Shall I use a DTO or not?

I'm building a web application with Spring, and I'm at the point where I have an Entity, a Repository, a RestController, and I can access endpoints in my browser.
I'm now trying to return JSON data to the browser, and I'm seeing all of this stuff about DTOs in various guides.
Do I really need a DTO? Can't I just put the serialization logic on the entity itself?

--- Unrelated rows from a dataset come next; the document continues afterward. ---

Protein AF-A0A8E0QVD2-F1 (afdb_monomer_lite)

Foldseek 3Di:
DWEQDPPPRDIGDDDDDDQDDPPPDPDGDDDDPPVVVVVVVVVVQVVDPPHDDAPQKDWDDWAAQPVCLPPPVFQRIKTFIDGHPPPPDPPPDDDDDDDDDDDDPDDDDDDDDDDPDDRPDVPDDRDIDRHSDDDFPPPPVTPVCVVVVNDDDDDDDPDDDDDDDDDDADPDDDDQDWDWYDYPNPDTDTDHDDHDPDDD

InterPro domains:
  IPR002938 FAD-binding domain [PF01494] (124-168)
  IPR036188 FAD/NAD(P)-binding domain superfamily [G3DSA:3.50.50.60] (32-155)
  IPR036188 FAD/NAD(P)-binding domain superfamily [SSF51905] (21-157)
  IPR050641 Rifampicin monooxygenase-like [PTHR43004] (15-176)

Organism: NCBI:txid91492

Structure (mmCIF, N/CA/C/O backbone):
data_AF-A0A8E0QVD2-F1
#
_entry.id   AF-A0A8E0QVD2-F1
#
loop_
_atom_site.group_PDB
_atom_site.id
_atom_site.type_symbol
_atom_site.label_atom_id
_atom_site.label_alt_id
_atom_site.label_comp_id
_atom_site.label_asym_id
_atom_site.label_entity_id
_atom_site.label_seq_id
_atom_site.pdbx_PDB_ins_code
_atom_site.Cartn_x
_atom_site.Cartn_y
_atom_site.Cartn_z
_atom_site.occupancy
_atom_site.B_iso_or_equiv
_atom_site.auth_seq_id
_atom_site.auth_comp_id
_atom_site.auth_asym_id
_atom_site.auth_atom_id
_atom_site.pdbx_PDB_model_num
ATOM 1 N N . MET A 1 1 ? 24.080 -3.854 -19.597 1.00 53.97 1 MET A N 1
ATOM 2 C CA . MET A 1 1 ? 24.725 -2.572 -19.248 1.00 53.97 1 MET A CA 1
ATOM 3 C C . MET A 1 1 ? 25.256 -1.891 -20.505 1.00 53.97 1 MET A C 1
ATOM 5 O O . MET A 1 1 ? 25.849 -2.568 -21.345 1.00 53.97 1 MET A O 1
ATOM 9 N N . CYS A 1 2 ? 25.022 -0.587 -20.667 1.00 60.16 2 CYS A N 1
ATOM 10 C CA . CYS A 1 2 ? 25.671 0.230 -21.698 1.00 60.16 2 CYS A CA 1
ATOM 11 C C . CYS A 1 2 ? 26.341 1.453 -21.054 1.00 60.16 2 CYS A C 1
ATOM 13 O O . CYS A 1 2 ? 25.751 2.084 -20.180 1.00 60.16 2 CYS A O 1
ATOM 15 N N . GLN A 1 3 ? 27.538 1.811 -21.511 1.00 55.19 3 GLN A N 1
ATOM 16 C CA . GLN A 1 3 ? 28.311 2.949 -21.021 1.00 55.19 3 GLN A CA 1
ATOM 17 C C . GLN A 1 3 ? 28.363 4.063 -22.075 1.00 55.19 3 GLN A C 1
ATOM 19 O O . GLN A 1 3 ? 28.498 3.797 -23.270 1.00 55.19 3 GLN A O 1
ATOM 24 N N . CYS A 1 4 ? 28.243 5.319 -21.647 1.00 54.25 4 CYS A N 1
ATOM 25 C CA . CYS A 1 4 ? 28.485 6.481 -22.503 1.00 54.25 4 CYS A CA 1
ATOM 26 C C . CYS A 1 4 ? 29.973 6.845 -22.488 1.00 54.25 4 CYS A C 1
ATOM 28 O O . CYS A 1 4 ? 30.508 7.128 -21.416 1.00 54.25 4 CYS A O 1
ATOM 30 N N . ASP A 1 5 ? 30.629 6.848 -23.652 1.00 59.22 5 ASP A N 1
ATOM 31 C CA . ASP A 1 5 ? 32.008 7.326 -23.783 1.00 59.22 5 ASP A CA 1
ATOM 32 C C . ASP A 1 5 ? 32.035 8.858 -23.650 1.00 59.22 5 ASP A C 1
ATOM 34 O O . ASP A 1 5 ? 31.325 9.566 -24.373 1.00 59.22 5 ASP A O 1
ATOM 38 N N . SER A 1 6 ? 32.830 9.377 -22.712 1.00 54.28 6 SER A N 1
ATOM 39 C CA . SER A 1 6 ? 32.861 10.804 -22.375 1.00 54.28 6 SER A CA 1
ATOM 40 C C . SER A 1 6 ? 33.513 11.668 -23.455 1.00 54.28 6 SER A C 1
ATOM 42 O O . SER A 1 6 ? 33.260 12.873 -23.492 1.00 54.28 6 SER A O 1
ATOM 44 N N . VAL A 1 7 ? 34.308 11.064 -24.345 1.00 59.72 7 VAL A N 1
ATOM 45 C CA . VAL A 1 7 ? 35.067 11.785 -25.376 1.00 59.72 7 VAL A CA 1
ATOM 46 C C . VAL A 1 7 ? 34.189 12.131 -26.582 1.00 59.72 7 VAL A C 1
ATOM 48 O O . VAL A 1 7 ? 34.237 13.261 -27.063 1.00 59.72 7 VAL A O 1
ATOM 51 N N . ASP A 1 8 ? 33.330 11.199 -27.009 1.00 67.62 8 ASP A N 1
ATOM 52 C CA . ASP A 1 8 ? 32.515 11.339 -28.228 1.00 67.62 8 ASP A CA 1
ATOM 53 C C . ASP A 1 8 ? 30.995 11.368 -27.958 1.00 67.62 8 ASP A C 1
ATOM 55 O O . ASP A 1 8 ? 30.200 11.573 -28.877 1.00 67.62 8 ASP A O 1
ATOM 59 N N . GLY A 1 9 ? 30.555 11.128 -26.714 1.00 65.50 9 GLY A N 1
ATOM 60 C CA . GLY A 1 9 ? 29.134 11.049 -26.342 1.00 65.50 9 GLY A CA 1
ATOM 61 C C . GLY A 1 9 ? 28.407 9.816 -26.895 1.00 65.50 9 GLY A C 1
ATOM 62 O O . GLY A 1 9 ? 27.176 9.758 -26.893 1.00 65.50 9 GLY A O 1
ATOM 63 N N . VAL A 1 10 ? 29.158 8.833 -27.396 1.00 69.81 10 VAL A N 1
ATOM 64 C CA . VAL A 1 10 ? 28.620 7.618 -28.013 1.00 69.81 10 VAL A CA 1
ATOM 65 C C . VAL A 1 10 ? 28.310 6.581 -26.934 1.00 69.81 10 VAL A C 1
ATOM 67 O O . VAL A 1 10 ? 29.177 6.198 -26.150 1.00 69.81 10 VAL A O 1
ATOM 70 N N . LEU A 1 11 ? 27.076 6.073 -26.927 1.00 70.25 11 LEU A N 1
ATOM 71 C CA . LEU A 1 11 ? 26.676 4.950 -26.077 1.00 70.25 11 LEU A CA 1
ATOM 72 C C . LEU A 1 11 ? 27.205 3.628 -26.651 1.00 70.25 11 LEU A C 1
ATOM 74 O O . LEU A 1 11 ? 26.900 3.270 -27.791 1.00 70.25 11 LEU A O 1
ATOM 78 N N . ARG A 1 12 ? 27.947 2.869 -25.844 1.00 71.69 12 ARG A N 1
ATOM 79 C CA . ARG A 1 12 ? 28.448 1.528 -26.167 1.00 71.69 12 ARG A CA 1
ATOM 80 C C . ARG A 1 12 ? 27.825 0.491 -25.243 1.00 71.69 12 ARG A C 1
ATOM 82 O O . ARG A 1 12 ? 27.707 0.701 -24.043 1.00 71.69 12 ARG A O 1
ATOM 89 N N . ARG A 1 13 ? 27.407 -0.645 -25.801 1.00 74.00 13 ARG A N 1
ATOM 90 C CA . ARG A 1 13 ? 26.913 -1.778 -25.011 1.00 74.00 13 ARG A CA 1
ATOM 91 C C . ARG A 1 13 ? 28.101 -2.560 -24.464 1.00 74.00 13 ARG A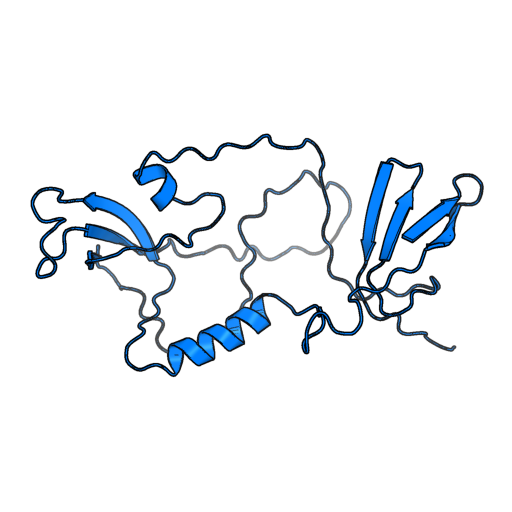 C 1
ATOM 93 O O . ARG A 1 13 ? 28.949 -2.967 -25.249 1.00 74.00 13 ARG A O 1
ATOM 100 N N . GLU A 1 14 ? 28.116 -2.798 -23.160 1.00 73.50 14 GLU A N 1
ATOM 101 C CA . GLU A 1 14 ? 29.199 -3.527 -22.491 1.00 73.50 14 GLU A CA 1
ATOM 102 C C . GLU A 1 14 ? 28.790 -4.945 -22.105 1.00 73.50 14 GLU A C 1
ATOM 104 O O . GLU A 1 14 ? 29.552 -5.886 -22.299 1.00 73.50 14 GLU A O 1
ATOM 109 N N . GLU A 1 15 ? 27.561 -5.118 -21.612 1.00 72.31 15 GLU A N 1
ATOM 110 C CA . GLU A 1 15 ? 27.117 -6.395 -21.053 1.00 72.31 15 GLU A CA 1
ATOM 111 C C . GLU A 1 15 ? 25.649 -6.686 -21.372 1.00 72.31 15 GLU A C 1
ATOM 113 O O . GLU A 1 15 ? 24.810 -5.777 -21.412 1.00 72.31 15 GLU A O 1
ATOM 118 N N . ILE A 1 16 ? 25.336 -7.970 -21.551 1.00 72.31 16 ILE A N 1
ATOM 119 C CA . ILE A 1 16 ? 23.974 -8.501 -21.613 1.00 72.31 16 ILE A CA 1
ATOM 120 C C . ILE A 1 16 ? 23.864 -9.598 -20.557 1.00 72.31 16 ILE A C 1
ATOM 122 O O . ILE A 1 16 ? 24.526 -10.627 -20.669 1.00 72.31 16 ILE A O 1
ATOM 126 N N . SER A 1 17 ? 22.997 -9.388 -19.574 1.00 72.00 17 SER A N 1
ATOM 127 C CA . SER A 1 17 ? 22.597 -10.402 -18.605 1.00 72.00 17 SER A CA 1
ATOM 128 C C . SER A 1 17 ? 21.159 -10.840 -18.887 1.00 72.00 17 SER A C 1
ATOM 130 O O . SER A 1 17 ? 20.340 -10.069 -19.394 1.00 72.00 17 SER A O 1
ATOM 132 N N . ALA A 1 18 ? 20.851 -12.107 -18.615 1.00 67.94 18 ALA A N 1
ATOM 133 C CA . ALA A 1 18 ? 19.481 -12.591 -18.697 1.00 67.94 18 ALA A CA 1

I think, this is a little bit debatable question, where the short answer would be:
It depends.
Little longer answer
There are plenty of people, who, in plenty of cases, would prefer one approach (using DTOs) over another (using bare entities), and vice versa; however, there is no the single source of truth on which is better to use.
It very much depends on the requirements, architectural approach you decide to stick with, (even on) personal preference and other (project-related) specific details.
Some even claim that DTO is an anti-pattern; some love using them; some think, that data refinement/adjustment should happen on the consumer/client side (for various reasons, out of which, one can be No Policy for API changes).
That being said, YES, you can simply return the #Entity instance (or list of entities) right from your controller and there is no problem with this approach. I would even say, that this does not necessarily violate something from SOLID or Clean Code principles.again, it depends on what do you use a response for, what representation of data do you need, what should be the capacity and purpose of the object in question, and etc..
DTO is generally a good practice in the following scenarios:
When you want to aggregate the data for your object from different resources, i.e. you want to put some object transformation logic between the Persistence Layer and the Business(or Web) Layer:
Imagine you fetch from your database a List<Employee>; however, from another 3rd party web-service, you also receive some complementary-to-employee data for each Employee object, which you have to aggregate in the Employee objects (aggregate, or do some calculation, or etc. point is that you want to combine the data from different resources). This is a good case when you might want to use DTO pattern. It is reusable, it conforms to Single-Responsibility Principle, and it is well segregated from other layers;
When you don't necessarily combine data received from different sources, but you want to modify the entity which you will be returning:
Imagine you have a very big Entity (with a lot of fields), and the client, which calls the corresponding endpoint (Front-End application, Mobile, or any client), has no need of receiving this huge entity (or list of entities). If you, despite the client's requirement, will still be sending the original/unchanged entity, you will end up consuming network bandwidth/load inefficiently (more than enough), performance will be weaker, and generally, you will be just wasting computing resources for no good reason. In this case, you might want to transform your original Entity to the DTO object, which the client needs (only with required fields). Here, you might even want to implement different DTO classes, for one entity, for different consumers/clients.
However, if you are sure, that your table/relation representations (instances of #Entity classes) are exactly what the client needs, I see no necessity of introducing DTOs.
Supporting further the idea, that #Entity can be returned to the presentation layer without DTO
Java Persistence with Hibernate, Second Edition, in §3.3.2, even motivates it explicitly, that:
You can reuse persistent classes outside the context of persistence, in unit tests or in the presentation layer, for example. You can create instances in any runtime environment with the regular Java new operator, preserving testability and reusability;
Hibernate entities do not need to be explicitly Serializable;
You might also want to have a look at this question.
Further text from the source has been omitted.